Leute wie du können sich gleich das kommentar sparen, habe ne gtx 770 gehabt und die hat mit 2GB schon gut zu kämpfen. Meine alte Gtx780 ti lief mit 1250mhz und ging ab wie ne Rakete dagegen ist ne gtc 770 echt ne Gurke sry. Soundkarte weglassen WTF?!?! Wenn ich sage 500-600 Watt dann meine ich das auch Sry. Habe nämlich auch ne im Ruhestand liegende Custom Wakü



EDIT: Ich Denke das hier wird es 


NerdFlanders schrieb:


> Das P10 ist natürlich Top, aber auch E9 und L8 bieten 4x PCIe und CM
> 
> be quiet! Pure Power L8-CM 630W ATX 2.31 (L8-CM-630W/BN182) Preisvergleich | Geizhals Deutschland



Das hällt dann aber auch allem Stand bis zum Belastungslimit oder gibts da große Unterschiede zu dem E9 außer der Ausstattung?


----------



## eXquisite (13. Mai 2014)

*AW: Suche gutes günstiges Netzteil 500-600 Watt*

Gut deine Pumpe die wahrscheinlich mit 12 Volt läuft wird bei einem L8 abwürgen!
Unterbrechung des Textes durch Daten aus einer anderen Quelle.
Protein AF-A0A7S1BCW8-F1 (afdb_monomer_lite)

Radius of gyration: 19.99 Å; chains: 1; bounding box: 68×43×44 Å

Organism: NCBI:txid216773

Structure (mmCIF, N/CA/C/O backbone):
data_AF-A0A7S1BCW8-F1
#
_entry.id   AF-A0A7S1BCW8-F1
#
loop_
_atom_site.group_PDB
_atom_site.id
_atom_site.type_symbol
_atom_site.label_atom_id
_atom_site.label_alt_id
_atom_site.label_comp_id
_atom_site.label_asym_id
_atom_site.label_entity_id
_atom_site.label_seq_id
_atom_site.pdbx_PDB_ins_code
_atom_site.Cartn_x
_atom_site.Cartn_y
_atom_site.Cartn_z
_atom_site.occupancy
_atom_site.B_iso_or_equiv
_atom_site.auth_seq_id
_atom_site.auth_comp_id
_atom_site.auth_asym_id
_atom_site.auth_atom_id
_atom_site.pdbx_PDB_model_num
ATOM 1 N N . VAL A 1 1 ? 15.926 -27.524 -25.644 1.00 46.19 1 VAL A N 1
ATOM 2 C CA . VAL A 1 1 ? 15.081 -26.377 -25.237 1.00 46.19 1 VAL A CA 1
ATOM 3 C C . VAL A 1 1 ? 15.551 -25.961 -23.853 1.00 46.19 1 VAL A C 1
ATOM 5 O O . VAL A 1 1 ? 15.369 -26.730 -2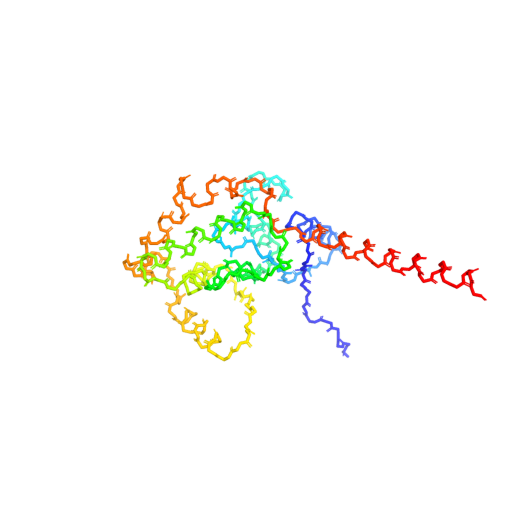2.920 1.00 46.19 1 VAL A O 1
ATOM 8 N N . GLY A 1 2 ? 16.316 -24.872 -23.748 1.00 54.00 2 GLY A N 1
ATOM 9 C CA . GLY A 1 2 ? 16.926 -24.453 -22.481 1.00 54.00 2 GLY A CA 1
ATOM 10 C C . GLY A 1 2 ? 15.864 -23.926 -21.516 1.00 54.00 2 GLY A C 1
ATOM 11 O O . GLY A 1 2 ? 15.102 -23.039 -21.885 1.00 54.00 2 GLY A O 1
ATOM 12 N N . GLY A 1 3 ? 15.791 -24.495 -20.311 1.00 67.81 3 GLY A N 1
ATOM 13 C CA . GLY A 1 3 ? 14.834 -24.132 -19.259 1.00 67.81 3 GLY A CA 1
ATOM 14 C C . GLY A 1 3 ? 15.187 -22.823 -18.552 1.00 67.81 3 GLY A C 1
ATOM 15 O O . GLY A 1 3 ? 15.435 -22.830 -17.352 1.00 67.81 3 GLY A O 1
ATOM 16 N N . GLY A 1 4 ? 15.269 -21.725 -19.304 1.00 67.38 4 GLY A N 1
ATOM 17 C CA . GLY A 1 4 ? 15.468 -20.386 -18.749 1.00 67.38 4 GLY A CA 1
ATOM 18 C C . GLY A 1 4 ? 14.236 -19.866 -17.989 1.00 67.38 4 GLY A C 1
ATOM 19 O O . GLY A 1 4 ? 13.159 -20.470 -18.071 1.00 67.38 4 GLY A O 1
ATOM 20 N N . PRO A 1 5 ? 14.382 -18.753 -17.245 1.00 72.56 5 PRO A N 1
ATOM 21 C CA . PRO A 1 5 ? 13.267 -18.107 -16.558 1.00 72.56 5 PRO A CA 1
ATOM 22 C C . PRO A 1 5 ? 12.154 -17.762 -17.554 1.00 72.56 5 PRO A C 1
ATOM 24 O O . PRO A 1 5 ? 12.416 -17.238 -18.635 1.00 72.56 5 PRO A O 1
ATOM 27 N N . ARG A 1 6 ? 10.911 -18.103 -17.194 1.00 84.44 6 ARG A N 1
ATOM 28 C CA . ARG A 1 6 ? 9.733 -17.908 -18.057 1.00 84.44 6 ARG A CA 1
ATOM 29 C C . ARG A 1 6 ? 9.158 -16.497 -17.987 1.00 84.44 6 ARG A C 1
ATOM 31 O O . ARG A 1 6 ? 8.443 -16.112 -18.903 1.00 84.44 6 ARG A O 1
ATOM 38 N N . SER A 1 7 ? 9.454 -15.777 -16.907 1.00 91.00 7 SER A N 1
ATOM 39 C CA . SER A 1 7 ? 8.993 -14.413 -16.673 1.00 91.00 7 SER A CA 1
ATOM 40 C C . SER A 1 7 ? 10.015 -13.642 -15.843 1.00 91.00 7 SER A C 1
ATOM 42 O O . SER A 1 7 ? 10.723 -14.234 -15.021 1.00 91.00 7 SER A O 1
ATOM 44 N N . LEU A 1 8 ? 10.080 -12.333 -16.052 1.00 94.50 8 LEU A N 1
ATOM 45 C CA . LEU A 1 8 ? 10.979 -11.404 -15.387 1.00 94.50 8 LEU A CA 1
ATOM 46 C C . LEU A 1 8 ? 10.173 -10.373 -14.587 1.00 94.50 8 LEU A C 1
ATOM 48 O O . LEU A 1 8 ? 9.280 -9.717 -15.118 1.00 94.50 8 LEU A O 1
ATOM 52 N N . CYS A 1 9 ? 10.504 -10.218 -13.305 1.00 95.81 9 CYS A N 1
ATOM 53 C CA . CYS A 1 9 ? 9.851 -9.277 -12.398 1.00 95.81 9 CYS A CA 1
ATOM 54 C C . CYS A 1 9 ? 10.894 -8.409 -11.688 1.00 95.81 9 CYS A C 1
ATOM 56 O O . CYS A 1 9 ? 11.943 -8.919 -11.288 1.00 95.81 9 CYS A O 1
ATOM 58 N N . ILE A 1 10 ? 10.608 -7.115 -11.532 1.00 96.25 10 ILE A N 1
ATOM 59 C CA . ILE A 1 10 ? 11.417 -6.186 -10.734 1.00 96.25 10 ILE A CA 1
ATOM 60 C C . ILE A 1 10 ? 10.751 -5.917 -9.382 1.00 96.25 10 ILE A C 1
ATOM 62 O O . ILE A 1 10 ? 9.531 -5.833 -9.281 1.00 96.25 10 ILE A O 1
ATOM 66 N N . THR A 1 11 ? 11.550 -5.807 -8.324 1.00 94.44 11 THR A N 1
ATOM 67 C CA . THR A 1 11 ? 11.086 -5.527 -6.961 1.00 94.44 11 THR A CA 1
ATOM 68 C C . THR A 1 11 ? 12.226 -4.952 -6.121 1.00 94.44 11 THR A C 1
ATOM 70 O O . THR A 1 11 ? 13.389 -5.073 -6.501 1.00 94.44 11 THR A O 1
ATOM 73 N N . GLY A 1 12 ? 11.904 -4.367 -4.966 1.00 86.56 12 GLY A N 1
ATOM 74 C CA . GLY A 1 12 ? 12.891 -3.973 -3.954 1.00 86.56 12 GLY A CA 1
ATOM 75 C C . GLY A 1 12 ? 13.573 -2.625 -4.189 1.00 86.56 12 GLY A C 1
ATOM 76 O O . GLY A 1 12 ? 14.546 -2.325 -3.505 1.00 86.56 12 GLY A O 1
ATOM 77 N N . TYR A 1 13 ? 13.062 -1.815 -5.118 1.00 90.94 13 TYR A N 1
ATOM 78 C CA . TYR A 1 13 ? 13.534 -0.452 -5.372 1.00 90.94 13 TYR A CA 1
ATOM 79 C C . TYR A 1 13 ? 12.397 0.567 -5.204 1.00 90.94 13 TYR A C 1
ATOM 81 O O . TYR A 1 13 ? 11.236 0.191 -5.410 1.00 90.94 13 TYR A O 1
ATOM 89 N N . PRO A 1 14 ? 12.707 1.845 -4.912 1.00 91.31 14 PRO A N 1
ATOM 90 C CA . PRO A 1 14 ? 11.743 2.940 -5.020 1.00 91.31 14 PRO A CA 1
ATOM 91 C C . PRO A 1 14 ? 11.083 2.977 -6.404 1.00 91.31 14 PRO A C 1
ATOM 93 O O . PRO A 1 14 ? 11.707 2.586 -7.397 1.00 91.31 14 PRO A O 1
ATOM 96 N N . LEU A 1 15 ? 9.839 3.456 -6.489 1.00 94.00 15 LEU A N 1
ATOM 97 C CA . LEU A 1 15 ? 9.069 3.454 -7.741 1.00 94.00 15 LEU A CA 1
ATOM 98 C C . LEU A 1 15 ? 9.796 4.183 -8.882 1.00 94.00 15 LEU A C 1
ATOM 100 O O . LEU A 1 15 ? 9.769 3.715 -10.021 1.00 94.00 15 LEU A O 1
ATOM 104 N N . GLU A 1 16 ? 10.484 5.292 -8.594 1.00 93.12 16 GLU A N 1
ATOM 105 C CA . GLU A 1 16 ? 11.242 6.049 -9.599 1.00 93.12 16 GLU A CA 1
ATOM 106 C C . GLU A 1 16 ? 12.408 5.234 -10.167 1.00 93.12 16 GLU A C 1
ATOM 108 O O . GLU A 1 16 ? 12.625 5.200 -11.378 1.00 93.12 16 GLU A O 1
ATOM 113 N N . VAL A 1 17 ? 13.119 4.513 -9.297 1.00 94.12 17 VAL A N 1
ATOM 114 C CA . VAL A 1 17 ? 14.248 3.658 -9.685 1.00 94.12 17 VAL A CA 1
ATOM 115 C C . VAL A 1 17 ? 13.756 2.447 -10.477 1.00 94.12 17 VAL A C 1
ATOM 117 O O . VAL A 1 17 ? 14.352 2.095 -11.496 1.00 94.12 17 VAL A O 1
ATOM 120 N N . GLN A 1 18 ? 12.639 1.832 -10.064 1.00 96.12 18 GLN A N 1
ATOM 121 C CA . GLN A 1 18 ? 12.008 0.768 -10.850 1.00 96.12 18 GLN A CA 1
ATOM 122 C C . GLN A 1 18 ? 11.648 1.271 -12.251 1.00 96.12 18 GLN A C 1
ATOM 124 O O . GLN A 1 18 ? 11.960 0.606 -13.237 1.00 96.12 18 GLN A O 1
ATOM 129 N N . HIS A 1 19 ? 11.043 2.457 -12.357 1.00 96.25 19 HIS A N 1
ATOM 130 C CA . HIS A 1 19 ? 10.693 3.053 -13.643 1.00 96.25 19 HIS A CA 1
ATOM 131 C C . HIS A 1 19 ? 11.921 3.270 -14.537 1.00 96.25 19 HIS A C 1
ATOM 133 O O . HIS A 1 19 ? 11.900 2.873 -15.703 1.00 96.25 19 HIS A O 1
ATOM 139 N N . GLU A 1 20 ? 12.998 3.849 -14.001 1.00 96.00 20 GLU A N 1
ATOM 140 C CA . GLU A 1 20 ? 14.238 4.082 -14.749 1.00 96.00 20 GLU A CA 1
ATOM 141 C C . GLU A 1 20 ? 14.829 2.775 -15.298 1.00 96.00 20 GLU A C 1
ATOM 143 O O . GLU A 1 20 ? 15.208 2.708 -16.472 1.00 96.00 20 GLU A O 1
ATOM 148 N N . ILE A 1 21 ? 14.857 1.715 -14.482 1.00 96.75 21 ILE A N 1
ATOM 149 C CA . ILE A 1 21 ? 15.337 0.394 -14.905 1.00 96.75 21 ILE A CA 1
ATOM 150 C C . ILE A 1 21 ? 14.449 -0.167 -16.018 1.00 96.75 21 ILE A C 1
ATOM 152 O O . ILE A 1 21 ? 14.967 -0.599 -17.047 1.00 96.75 21 ILE A O 1
ATOM 156 N N . LEU A 1 22 ? 13.123 -0.118 -15.858 1.00 96.75 22 LEU A N 1
ATOM 157 C CA . LEU A 1 22 ? 12.177 -0.594 -16.871 1.00 96.75 22 LEU A CA 1
ATOM 158 C C . LEU A 1 22 ? 12.365 0.131 -18.213 1.00 96.75 22 LEU A C 1
ATOM 160 O O . LEU A 1 22 ? 12.356 -0.513 -19.262 1.00 96.75 22 LEU A O 1
ATOM 164 N N . VAL A 1 23 ? 12.570 1.452 -18.190 1.00 95.50 23 VAL A N 1
ATOM 165 C CA . VAL A 1 23 ? 12.825 2.256 -19.397 1.00 95.50 23 VAL A CA 1
ATOM 166 C C . VAL A 1 23 ? 14.133 1.844 -20.068 1.00 95.50 23 VAL A C 1
ATOM 168 O O . VAL A 1 23 ? 14.124 1.495 -21.247 1.00 95.50 23 VAL A O 1
ATOM 171 N N . ARG A 1 24 ? 15.242 1.815 -19.324 1.00 96.00 24 ARG A N 1
ATOM 172 C CA . ARG A 1 24 ? 16.564 1.480 -19.881 1.00 96.00 24 ARG A CA 1
ATOM 173 C C . ARG A 1 24 ? 16.649 0.046 -20.390 1.00 96.00 24 ARG A C 1
ATOM 175 O O . ARG A 1 24 ? 17.290 -0.220 -21.402 1.00 96.00 24 ARG A O 1
ATOM 182 N N . CYS A 1 25 ? 15.998 -0.894 -19.710 1.00 96.25 25 CYS A N 1
ATOM 183 C CA . CYS A 1 25 ? 15.925 -2.276 -20.169 1.00 96.25 25 CYS A CA 1
ATOM 184 C C . CYS A 1 25 ? 15.133 -2.390 -21.477 1.00 96.25 25 CYS A C 1
ATOM 186 O O . CYS A 1 25 ? 15.576 -3.088 -22.391 1.00 96.25 25 CYS A O 1
ATOM 188 N N . ALA A 1 26 ? 14.026 -1.654 -21.614 1.00 94.44 26 ALA A N 1
ATOM 189 C CA . ALA A 1 26 ? 13.251 -1.638 -22.850 1.00 94.44 26 ALA A CA 1
ATOM 190 C C . ALA A 1 26 ? 14.055 -1.076 -24.038 1.00 94.44 26 ALA A C 1
ATOM 192 O O . ALA A 1 26 ? 13.956 -1.612 -25.142 1.00 94.44 26 ALA A O 1
ATOM 193 N N . GLU A 1 27 ? 14.899 -0.061 -23.819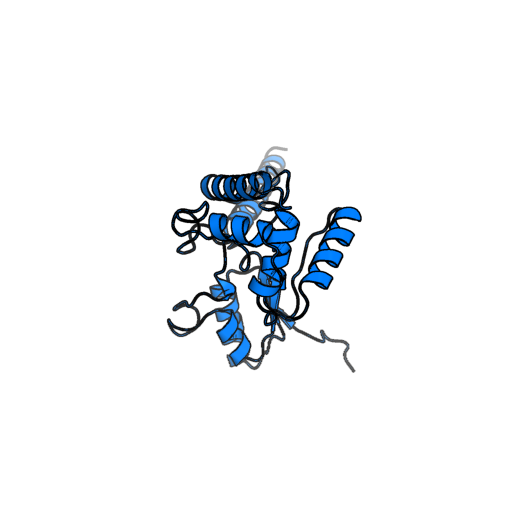 1.00 95.31 27 GLU A N 1
ATOM 194 C CA . GLU A 1 27 ? 15.790 0.508 -24.849 1.00 95.31 27 GLU A CA 1
ATOM 195 C C . GLU A 1 27 ? 16.774 -0.520 -25.429 1.00 95.31 27 GLU A C 1
ATOM 197 O O . GLU A 1 27 ? 17.134 -0.438 -26.604 1.00 95.31 27 GLU A O 1
ATOM 202 N N . VAL A 1 28 ? 17.177 -1.517 -24.635 1.00 96.38 28 VAL A N 1
ATOM 203 C CA . VAL A 1 28 ? 18.054 -2.619 -25.072 1.00 96.38 28 VAL A CA 1
ATOM 204 C C . VAL A 1 28 ? 17.286 -3.894 -25.446 1.00 96.38 28 VAL A C 1
ATOM 206 O O . VAL A 1 28 ? 17.889 -4.949 -25.635 1.00 96.38 28 VAL A O 1
ATOM 209 N N . GLY A 1 29 ? 15.957 -3.814 -25.569 1.00 94.25 29 GLY A N 1
ATOM 210 C CA . GLY A 1 29 ? 15.095 -4.925 -25.981 1.00 94.25 29 GLY A CA 1
ATOM 211 C C . GLY A 1 29 ? 14.765 -5.940 -24.880 1.00 94.25 29 GLY A C 1
ATOM 212 O O . GLY A 1 29 ? 14.244 -7.011 -25.190 1.00 94.25 29 GLY A O 1
ATOM 213 N N . LEU A 1 30 ? 15.046 -5.632 -23.608 1.00 93.94 30 LEU A N 1
ATOM 214 C CA . LEU A 1 30 ? 14.660 -6.457 -22.463 1.00 93.94 30 LEU A CA 1
ATOM 215 C C . LEU A 1 30 ? 13.318 -5.982 -21.895 1.00 93.94 30 LEU A C 1
ATOM 217 O O . LEU A 1 30 ? 13.192 -4.850 -21.430 1.00 93.94 30 LEU A O 1
ATOM 221 N N . LYS A 1 31 ? 12.325 -6.872 -21.881 1.00 93.06 31 LYS A N 1
ATOM 222 C CA . LYS A 1 31 ? 10.995 -6.604 -21.326 1.00 93.06 31 LYS A CA 1
ATOM 223 C C . LYS A 1 31 ? 10.813 -7.322 -19.989 1.00 93.06 31 LYS A C 1
ATOM 225 O O . LYS A 1 31 ? 11.128 -8.503 -19.875 1.00 93.06 31 LYS A O 1
ATOM 230 N N . PHE A 1 32 ? 10.286 -6.602 -19.003 1.00 96.81 32 PHE A N 1
ATOM 231 C CA . PHE A 1 32 ? 9.778 -7.178 -17.759 1.00 96.81 32 PHE A CA 1
ATOM 232 C C . PHE A 1 32 ? 8.298 -7.530 -17.921 1.00 96.81 32 PHE A C 1
ATOM 234 O O . PHE A 1 32 ? 7.566 -6.816 -18.599 1.00 96.81 32 PHE A O 1
ATOM 241 N N . ASP A 1 33 ? 7.852 -8.602 -17.278 1.00 97.31 33 ASP A N 1
ATOM 242 C CA . ASP A 1 33 ? 6.440 -8.993 -17.246 1.00 97.31 33 ASP A CA 1
ATOM 243 C C . ASP A 1 33 ? 5.702 -8.327 -16.082 1.00 97.31 33 ASP A C 1
ATOM 245 O O . ASP A 1 33 ? 4.502 -8.071 -16.166 1.00 97.31 33 ASP A O 1
ATOM 249 N N . ALA A 1 34 ? 6.416 -8.046 -14.987 1.00 97.88 34 ALA A N 1
ATOM 250 C CA . ALA A 1 34 ? 5.827 -7.458 -13.795 1.00 97.88 34 ALA A CA 1
ATOM 251 C C . ALA A 1 34 ? 6.782 -6.548 -13.008 1.00 97.88 34 ALA A C 1
ATOM 253 O O . ALA A 1 34 ? 8.007 -6.668 -13.083 1.00 97.88 34 ALA A O 1
ATOM 254 N N . ALA A 1 35 ? 6.192 -5.671 -12.204 1.00 98.06 35 ALA A N 1
ATOM 255 C CA . ALA A 1 35 ? 6.854 -4.871 -11.186 1.00 98.06 35 ALA A CA 1
ATOM 256 C C . ALA A 1 35 ? 6.089 -5.001 -9.863 1.00 98.06 35 ALA A C 1
ATOM 258 O O . ALA A 1 35 ? 4.870 -4.834 -9.834 1.00 98.06 35 ALA A O 1
ATOM 259 N N . LEU A 1 36 ? 6.785 -5.317 -8.771 1.00 97.81 36 LEU A N 1
ATOM 260 C CA . LEU A 1 36 ? 6.198 -5.404 -7.435 1.00 97.81 36 LEU A CA 1
ATOM 261 C C . LEU A 1 36 ? 6.424 -4.092 -6.675 1.00 97.81 36 LEU A C 1
ATOM 263 O O . LEU A 1 36 ? 7.550 -3.746 -6.306 1.00 97.81 36 LEU A O 1
ATOM 267 N N . ALA A 1 37 ? 5.329 -3.392 -6.395 1.00 96.19 37 ALA A N 1
ATOM 268 C CA . ALA A 1 37 ? 5.297 -2.193 -5.576 1.00 96.19 37 ALA A CA 1
ATOM 269 C C . ALA A 1 37 ? 5.030 -2.566 -4.109 1.00 96.19 37 ALA A C 1
ATOM 271 O O . ALA A 1 37 ? 3.915 -2.919 -3.717 1.00 96.19 37 ALA A O 1
ATOM 272 N N . TYR A 1 38 ? 6.074 -2.504 -3.285 1.00 94.81 38 TYR A N 1
ATOM 273 C CA . TYR A 1 38 ? 6.000 -2.842 -1.865 1.00 94.81 38 TYR A CA 1
ATOM 274 C C . TYR A 1 38 ? 5.590 -1.619 -1.038 1.00 94.81 38 TYR A C 1
ATOM 276 O O . TYR A 1 38 ? 6.244 -0.590 -1.126 1.00 94.81 38 TYR A O 1
ATOM 284 N N . CYS A 1 39 ? 4.536 -1.728 -0.222 1.00 92.50 39 CYS A N 1
ATOM 285 C CA . CYS A 1 39 ? 4.026 -0.659 0.652 1.00 92.50 39 CYS A CA 1
ATOM 286 C C . CYS A 1 39 ? 3.481 0.613 -0.040 1.00 92.50 39 CYS A C 1
ATOM 288 O O . CYS A 1 39 ? 3.154 1.555 0.672 1.00 92.50 39 CYS A O 1
ATOM 290 N N . HIS A 1 40 ? 3.291 0.638 -1.365 1.00 93.56 40 HIS A N 1
ATOM 291 C CA . HIS A 1 40 ? 2.826 1.835 -2.099 1.00 93.56 40 HIS A CA 1
ATOM 292 C C . HIS A 1 40 ? 1.311 1.887 -2.388 1.00 93.56 40 HIS A C 1
ATOM 294 O O . HIS A 1 40 ? 0.847 2.738 -3.153 1.00 93.56 40 HIS A O 1
ATOM 300 N N . PHE A 1 41 ? 0.535 0.959 -1.815 1.00 94.75 41 PHE A N 1
ATOM 301 C CA . PHE A 1 41 ? -0.927 0.964 -1.910 1.00 94.75 41 PHE A CA 1
ATOM 302 C C . PHE A 1 41 ? -1.594 0.511 -0.602 1.00 94.75 41 PHE A C 1
ATOM 304 O O . PHE A 1 41 ? -1.878 -0.666 -0.383 1.00 94.75 41 PHE A O 1
ATOM 311 N N . ASN A 1 42 ? -1.802 1.473 0.292 1.00 94.31 42 ASN A N 1
ATOM 312 C CA . ASN A 1 42 ? -2.484 1.362 1.581 1.00 94.31 42 ASN A CA 1
ATOM 313 C C . ASN A 1 42 ? -3.035 2.753 1.984 1.00 94.31 42 ASN A C 1
ATOM 315 O O . ASN A 1 42 ? -3.080 3.660 1.155 1.00 94.31 42 ASN A O 1
ATOM 319 N N . TRP A 1 43 ? -3.503 2.943 3.223 1.00 94.44 43 TRP A N 1
ATOM 320 C CA . TRP A 1 43 ? -4.122 4.220 3.619 1.00 94.44 43 TRP A CA 1
ATOM 321 C C . TRP A 1 43 ? -3.156 5.393 3.753 1.00 94.44 43 TRP A C 1
ATOM 323 O O . TRP A 1 43 ? -3.561 6.532 3.527 1.00 94.44 43 TRP A O 1
ATOM 333 N N . HIS A 1 44 ? -1.909 5.143 4.156 1.00 92.50 44 HIS A N 1
ATOM 334 C CA . HIS A 1 44 ? -0.934 6.219 4.343 1.00 92.50 44 HIS A CA 1
ATOM 335 C C . HIS A 1 44 ? -0.093 6.459 3.083 1.00 92.50 44 HIS A C 1
ATOM 337 O O . HIS A 1 44 ? 0.411 7.566 2.896 1.00 92.50 44 HIS A O 1
ATOM 343 N N . ASP A 1 45 ? -0.014 5.472 2.187 1.00 91.62 45 ASP A N 1
ATOM 344 C CA . ASP A 1 45 ? 0.717 5.554 0.927 1.00 91.62 45 ASP A CA 1
ATOM 345 C C . ASP A 1 45 ? -0.126 5.013 -0.239 1.00 91.62 45 ASP A C 1
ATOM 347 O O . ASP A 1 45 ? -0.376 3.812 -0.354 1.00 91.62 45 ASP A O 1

Festplatten gehen bei Gruppenregulierten Netzteilen sowieso schneller kaputt, und wenn du nur 80 Euro ausgeben willst aber für eine Soundkarte 100 hast und das obwohl das Netzteil die wichtigste Komponente eines Computers ist, dann tust du mir einfach nur leid.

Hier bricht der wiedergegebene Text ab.